Data for this exercise:
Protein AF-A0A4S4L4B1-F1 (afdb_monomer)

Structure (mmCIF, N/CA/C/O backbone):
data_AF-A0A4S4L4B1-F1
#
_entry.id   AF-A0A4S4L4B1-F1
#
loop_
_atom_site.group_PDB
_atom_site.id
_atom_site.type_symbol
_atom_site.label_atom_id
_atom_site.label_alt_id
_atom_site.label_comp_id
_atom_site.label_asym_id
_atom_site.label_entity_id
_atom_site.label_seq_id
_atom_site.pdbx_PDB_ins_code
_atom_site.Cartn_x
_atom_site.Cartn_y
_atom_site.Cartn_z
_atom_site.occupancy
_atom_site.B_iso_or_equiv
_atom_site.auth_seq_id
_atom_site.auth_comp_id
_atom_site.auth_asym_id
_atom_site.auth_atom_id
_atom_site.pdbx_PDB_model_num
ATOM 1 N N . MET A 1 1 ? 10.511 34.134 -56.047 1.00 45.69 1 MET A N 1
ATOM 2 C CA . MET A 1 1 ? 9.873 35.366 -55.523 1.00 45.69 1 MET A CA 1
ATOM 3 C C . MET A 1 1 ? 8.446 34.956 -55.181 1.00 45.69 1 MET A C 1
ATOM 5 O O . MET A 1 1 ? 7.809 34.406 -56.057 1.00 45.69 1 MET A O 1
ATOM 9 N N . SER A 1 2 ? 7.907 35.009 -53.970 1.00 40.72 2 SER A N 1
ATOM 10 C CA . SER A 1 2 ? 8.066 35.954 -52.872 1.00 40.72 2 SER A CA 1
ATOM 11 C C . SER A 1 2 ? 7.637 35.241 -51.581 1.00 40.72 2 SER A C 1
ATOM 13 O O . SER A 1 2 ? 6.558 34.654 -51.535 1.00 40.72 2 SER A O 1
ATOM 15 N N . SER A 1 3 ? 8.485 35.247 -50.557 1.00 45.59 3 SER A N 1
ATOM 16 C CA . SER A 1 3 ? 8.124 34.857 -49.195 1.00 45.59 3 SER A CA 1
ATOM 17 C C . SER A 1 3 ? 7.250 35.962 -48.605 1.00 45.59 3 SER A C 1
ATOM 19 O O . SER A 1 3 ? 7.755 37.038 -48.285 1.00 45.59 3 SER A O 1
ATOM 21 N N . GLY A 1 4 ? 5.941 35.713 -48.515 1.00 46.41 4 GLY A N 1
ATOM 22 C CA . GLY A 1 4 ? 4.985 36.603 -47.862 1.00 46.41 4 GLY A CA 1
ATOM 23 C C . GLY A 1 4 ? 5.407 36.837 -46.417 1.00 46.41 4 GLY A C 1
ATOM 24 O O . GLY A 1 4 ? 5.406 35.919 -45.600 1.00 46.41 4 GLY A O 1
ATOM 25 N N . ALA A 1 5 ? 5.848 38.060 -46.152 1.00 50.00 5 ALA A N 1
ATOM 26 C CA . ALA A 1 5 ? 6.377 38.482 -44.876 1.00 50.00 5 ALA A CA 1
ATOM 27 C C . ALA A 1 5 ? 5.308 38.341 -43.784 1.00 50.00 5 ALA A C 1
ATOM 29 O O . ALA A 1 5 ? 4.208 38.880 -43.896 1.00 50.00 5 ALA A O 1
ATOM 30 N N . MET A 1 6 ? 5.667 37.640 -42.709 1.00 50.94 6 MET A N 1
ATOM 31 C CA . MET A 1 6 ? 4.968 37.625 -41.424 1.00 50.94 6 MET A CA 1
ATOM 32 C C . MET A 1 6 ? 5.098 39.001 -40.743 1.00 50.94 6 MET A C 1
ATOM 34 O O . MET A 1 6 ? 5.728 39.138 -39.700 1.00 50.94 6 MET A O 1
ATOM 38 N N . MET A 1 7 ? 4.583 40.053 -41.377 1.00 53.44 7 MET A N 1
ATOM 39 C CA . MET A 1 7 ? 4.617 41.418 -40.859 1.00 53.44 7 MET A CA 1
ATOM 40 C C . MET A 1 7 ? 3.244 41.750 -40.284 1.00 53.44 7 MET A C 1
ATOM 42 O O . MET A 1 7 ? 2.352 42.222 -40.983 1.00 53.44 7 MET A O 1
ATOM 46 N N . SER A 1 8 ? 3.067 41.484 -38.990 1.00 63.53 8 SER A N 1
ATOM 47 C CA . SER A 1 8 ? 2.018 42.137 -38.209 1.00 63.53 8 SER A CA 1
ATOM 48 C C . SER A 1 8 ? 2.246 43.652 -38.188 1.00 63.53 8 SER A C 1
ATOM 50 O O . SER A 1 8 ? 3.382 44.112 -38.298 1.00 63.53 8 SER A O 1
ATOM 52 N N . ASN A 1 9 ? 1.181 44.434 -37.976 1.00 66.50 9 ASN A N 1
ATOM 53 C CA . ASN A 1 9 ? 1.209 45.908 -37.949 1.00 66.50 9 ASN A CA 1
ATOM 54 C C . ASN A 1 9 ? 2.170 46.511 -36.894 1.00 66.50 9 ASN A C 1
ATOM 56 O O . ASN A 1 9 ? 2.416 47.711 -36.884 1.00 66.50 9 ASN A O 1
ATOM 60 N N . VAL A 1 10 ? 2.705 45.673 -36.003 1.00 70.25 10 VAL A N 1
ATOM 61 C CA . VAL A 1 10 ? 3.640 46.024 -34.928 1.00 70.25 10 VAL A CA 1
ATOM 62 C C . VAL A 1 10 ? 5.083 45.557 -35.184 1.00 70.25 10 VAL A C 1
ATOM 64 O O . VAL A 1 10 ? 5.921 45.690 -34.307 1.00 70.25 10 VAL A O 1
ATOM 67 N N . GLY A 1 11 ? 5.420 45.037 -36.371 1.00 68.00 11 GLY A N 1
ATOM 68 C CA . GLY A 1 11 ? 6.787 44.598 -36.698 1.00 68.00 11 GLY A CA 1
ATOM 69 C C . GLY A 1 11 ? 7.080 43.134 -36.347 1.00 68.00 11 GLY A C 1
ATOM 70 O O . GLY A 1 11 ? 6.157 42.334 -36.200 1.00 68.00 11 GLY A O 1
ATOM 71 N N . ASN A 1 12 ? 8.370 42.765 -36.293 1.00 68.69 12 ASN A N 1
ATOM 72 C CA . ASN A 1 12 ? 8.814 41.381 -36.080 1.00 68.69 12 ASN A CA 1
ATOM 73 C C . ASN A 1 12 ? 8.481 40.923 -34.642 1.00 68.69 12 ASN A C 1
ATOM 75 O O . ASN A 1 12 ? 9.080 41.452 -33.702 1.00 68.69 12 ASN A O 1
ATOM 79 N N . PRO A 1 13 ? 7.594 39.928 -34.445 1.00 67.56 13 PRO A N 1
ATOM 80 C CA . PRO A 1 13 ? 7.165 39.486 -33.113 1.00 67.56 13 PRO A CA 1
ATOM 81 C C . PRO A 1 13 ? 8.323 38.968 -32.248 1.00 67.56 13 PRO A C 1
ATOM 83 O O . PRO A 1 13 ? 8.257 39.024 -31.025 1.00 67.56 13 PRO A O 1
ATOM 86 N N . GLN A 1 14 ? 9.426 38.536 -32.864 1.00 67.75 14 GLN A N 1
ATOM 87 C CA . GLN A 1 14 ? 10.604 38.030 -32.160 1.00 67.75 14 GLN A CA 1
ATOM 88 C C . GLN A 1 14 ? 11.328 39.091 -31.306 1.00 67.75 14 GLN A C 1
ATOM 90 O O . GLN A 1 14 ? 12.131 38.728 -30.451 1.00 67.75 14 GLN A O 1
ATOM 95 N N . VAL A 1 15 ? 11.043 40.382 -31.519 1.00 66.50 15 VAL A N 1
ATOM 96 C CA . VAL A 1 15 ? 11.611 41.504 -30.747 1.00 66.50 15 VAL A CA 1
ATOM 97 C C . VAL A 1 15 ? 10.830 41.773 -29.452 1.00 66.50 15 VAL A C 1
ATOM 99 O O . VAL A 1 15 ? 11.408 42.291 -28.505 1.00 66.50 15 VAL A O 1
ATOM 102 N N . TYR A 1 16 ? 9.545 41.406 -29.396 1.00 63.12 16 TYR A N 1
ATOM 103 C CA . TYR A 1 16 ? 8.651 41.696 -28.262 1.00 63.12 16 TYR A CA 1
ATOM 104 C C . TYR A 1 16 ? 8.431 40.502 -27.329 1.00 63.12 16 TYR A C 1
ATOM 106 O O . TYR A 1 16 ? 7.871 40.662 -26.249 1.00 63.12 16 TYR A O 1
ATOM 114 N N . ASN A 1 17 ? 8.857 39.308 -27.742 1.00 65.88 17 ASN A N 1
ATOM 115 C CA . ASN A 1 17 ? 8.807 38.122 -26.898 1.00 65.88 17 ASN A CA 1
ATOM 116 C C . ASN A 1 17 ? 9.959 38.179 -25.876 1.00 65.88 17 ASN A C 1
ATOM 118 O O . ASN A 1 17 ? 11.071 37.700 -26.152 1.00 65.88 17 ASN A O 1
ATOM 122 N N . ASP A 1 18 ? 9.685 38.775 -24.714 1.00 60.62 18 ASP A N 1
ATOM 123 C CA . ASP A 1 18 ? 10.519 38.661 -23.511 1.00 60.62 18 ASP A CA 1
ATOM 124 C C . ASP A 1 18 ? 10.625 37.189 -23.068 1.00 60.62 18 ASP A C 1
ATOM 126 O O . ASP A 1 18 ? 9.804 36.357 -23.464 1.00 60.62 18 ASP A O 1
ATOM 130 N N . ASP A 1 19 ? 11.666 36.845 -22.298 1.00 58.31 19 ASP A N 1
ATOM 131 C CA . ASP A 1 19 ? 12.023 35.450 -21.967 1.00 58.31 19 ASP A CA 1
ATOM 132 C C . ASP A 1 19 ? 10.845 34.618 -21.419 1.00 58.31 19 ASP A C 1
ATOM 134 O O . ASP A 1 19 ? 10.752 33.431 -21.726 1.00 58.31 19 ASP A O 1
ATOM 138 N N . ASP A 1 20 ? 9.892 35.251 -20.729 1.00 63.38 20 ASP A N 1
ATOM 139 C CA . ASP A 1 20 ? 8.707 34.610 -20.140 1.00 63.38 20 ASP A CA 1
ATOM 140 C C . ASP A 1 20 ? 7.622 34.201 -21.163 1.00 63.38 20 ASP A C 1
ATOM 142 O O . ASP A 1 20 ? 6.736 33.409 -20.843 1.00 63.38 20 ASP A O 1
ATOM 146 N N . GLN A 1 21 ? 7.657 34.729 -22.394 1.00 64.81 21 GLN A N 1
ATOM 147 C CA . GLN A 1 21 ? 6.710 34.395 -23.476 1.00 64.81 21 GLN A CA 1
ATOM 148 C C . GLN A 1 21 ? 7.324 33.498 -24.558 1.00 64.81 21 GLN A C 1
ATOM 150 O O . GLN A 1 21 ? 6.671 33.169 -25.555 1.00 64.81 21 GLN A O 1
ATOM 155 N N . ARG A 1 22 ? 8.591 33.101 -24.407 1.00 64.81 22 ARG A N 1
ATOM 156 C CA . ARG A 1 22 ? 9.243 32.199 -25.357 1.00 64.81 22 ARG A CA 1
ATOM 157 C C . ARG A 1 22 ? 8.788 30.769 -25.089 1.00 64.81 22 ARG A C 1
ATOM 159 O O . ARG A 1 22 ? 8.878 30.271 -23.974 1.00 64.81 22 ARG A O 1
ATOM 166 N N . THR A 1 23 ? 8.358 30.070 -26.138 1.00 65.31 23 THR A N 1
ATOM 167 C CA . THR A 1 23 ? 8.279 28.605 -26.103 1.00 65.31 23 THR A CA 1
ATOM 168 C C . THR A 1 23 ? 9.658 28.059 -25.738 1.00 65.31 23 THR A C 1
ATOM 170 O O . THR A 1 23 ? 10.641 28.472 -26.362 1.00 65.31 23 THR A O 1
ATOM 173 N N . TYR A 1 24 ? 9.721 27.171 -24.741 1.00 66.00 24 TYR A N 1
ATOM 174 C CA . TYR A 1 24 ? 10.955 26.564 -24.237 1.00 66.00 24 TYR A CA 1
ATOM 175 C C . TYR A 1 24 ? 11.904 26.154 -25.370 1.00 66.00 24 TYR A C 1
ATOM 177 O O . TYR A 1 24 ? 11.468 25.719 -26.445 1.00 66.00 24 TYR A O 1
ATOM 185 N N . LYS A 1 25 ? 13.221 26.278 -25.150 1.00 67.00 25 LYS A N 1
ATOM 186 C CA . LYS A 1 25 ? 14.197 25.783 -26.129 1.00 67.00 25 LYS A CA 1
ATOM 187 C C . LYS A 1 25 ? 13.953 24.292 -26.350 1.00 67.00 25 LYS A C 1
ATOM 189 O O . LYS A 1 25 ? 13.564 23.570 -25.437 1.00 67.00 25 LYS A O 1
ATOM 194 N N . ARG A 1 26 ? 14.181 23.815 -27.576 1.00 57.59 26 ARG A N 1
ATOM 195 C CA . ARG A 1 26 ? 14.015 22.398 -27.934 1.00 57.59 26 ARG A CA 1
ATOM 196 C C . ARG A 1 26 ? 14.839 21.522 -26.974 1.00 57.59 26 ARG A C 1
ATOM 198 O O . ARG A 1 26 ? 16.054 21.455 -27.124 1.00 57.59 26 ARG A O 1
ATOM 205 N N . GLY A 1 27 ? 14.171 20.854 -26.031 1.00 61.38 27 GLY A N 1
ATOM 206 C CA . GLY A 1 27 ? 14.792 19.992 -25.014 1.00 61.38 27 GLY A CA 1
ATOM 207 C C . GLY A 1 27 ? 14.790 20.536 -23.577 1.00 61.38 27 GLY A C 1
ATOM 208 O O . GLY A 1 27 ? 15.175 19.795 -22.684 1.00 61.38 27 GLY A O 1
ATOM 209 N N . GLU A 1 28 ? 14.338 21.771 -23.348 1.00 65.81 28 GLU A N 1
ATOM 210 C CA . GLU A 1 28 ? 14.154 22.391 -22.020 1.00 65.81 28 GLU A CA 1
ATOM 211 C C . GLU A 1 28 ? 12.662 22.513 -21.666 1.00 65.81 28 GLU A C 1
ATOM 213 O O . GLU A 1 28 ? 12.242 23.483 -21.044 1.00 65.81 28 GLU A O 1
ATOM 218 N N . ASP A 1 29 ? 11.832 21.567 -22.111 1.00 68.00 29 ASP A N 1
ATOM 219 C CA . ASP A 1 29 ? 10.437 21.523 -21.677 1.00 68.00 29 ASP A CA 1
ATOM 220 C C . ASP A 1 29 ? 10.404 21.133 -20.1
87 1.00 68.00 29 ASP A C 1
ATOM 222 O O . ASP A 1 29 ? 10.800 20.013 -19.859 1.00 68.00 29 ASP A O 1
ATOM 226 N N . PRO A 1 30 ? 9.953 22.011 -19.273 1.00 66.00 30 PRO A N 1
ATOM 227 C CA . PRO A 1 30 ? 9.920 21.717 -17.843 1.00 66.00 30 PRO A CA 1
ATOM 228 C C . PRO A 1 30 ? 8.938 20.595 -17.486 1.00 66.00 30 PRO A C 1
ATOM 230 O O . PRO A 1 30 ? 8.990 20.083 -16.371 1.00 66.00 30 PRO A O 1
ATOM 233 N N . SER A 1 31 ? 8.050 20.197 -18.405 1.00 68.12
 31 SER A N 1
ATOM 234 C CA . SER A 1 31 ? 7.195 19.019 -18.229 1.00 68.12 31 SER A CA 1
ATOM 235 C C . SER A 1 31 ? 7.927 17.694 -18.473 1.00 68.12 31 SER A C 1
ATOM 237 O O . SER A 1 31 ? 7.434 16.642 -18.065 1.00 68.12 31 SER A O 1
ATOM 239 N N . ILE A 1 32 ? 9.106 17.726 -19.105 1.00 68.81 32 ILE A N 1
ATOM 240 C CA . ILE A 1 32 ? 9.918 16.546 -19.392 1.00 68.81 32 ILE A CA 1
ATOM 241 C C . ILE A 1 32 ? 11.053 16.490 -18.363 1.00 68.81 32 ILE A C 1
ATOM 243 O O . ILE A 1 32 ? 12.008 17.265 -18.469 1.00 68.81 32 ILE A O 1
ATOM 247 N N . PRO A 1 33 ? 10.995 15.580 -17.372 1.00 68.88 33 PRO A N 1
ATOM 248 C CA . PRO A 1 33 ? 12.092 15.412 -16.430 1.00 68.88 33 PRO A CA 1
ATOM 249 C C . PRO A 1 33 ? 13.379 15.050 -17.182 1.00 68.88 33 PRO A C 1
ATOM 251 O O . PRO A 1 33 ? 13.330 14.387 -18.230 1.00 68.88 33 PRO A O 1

Directions for this task: Word for word, restate the lines above from the line containing "ATOM 17 C C" through the line containing "ATOM 32 C C", with both included and nothing else.

Solution to the problem:
ATOM 17 C C . SER A 1 3 ? 7.250 35.962 -48.605 1.00 45.59 3 SER A C 1
ATOM 19 O O . SER A 1 3 ? 7.755 37.038 -48.285 1.00 45.59 3 SER A O 1
ATOM 21 N N . GLY A 1 4 ? 5.941 35.713 -48.515 1.00 46.41 4 GLY A N 1
ATOM 22 C CA . GLY A 1 4 ? 4.985 36.603 -47.862 1.00 46.41 4 GLY A CA 1
ATOM 23 C C . GLY A 1 4 ? 5.407 36.837 -46.417 1.00 46.41 4 GLY A C 1
ATOM 24 O O . GLY A 1 4 ? 5.406 35.919 -45.600 1.00 46.41 4 GLY A O 1
ATOM 25 N N . ALA A 1 5 ? 5.848 38.060 -46.152 1.00 50.00 5 ALA A N 1
ATOM 26 C CA . ALA A 1 5 ? 6.377 38.482 -44.876 1.00 50.00 5 ALA A CA 1
ATOM 27 C C . ALA A 1 5 ? 5.308 38.341 -43.784 1.00 50.00 5 ALA A C 1
ATOM 29 O O . ALA A 1 5 ? 4.208 38.880 -43.896 1.00 50.00 5 ALA A O 1
ATOM 30 N N . MET A 1 6 ? 5.667 37.640 -42.709 1.00 50.94 6 MET A N 1
ATOM 31 C CA . MET A 1 6 ? 4.968 37.625 -41.424 1.00 50.94 6 MET A CA 1
ATOM 32 C C . MET A 1 6 ? 5.098 39.001 -40.743 1.00 50.94 6 MET A C 1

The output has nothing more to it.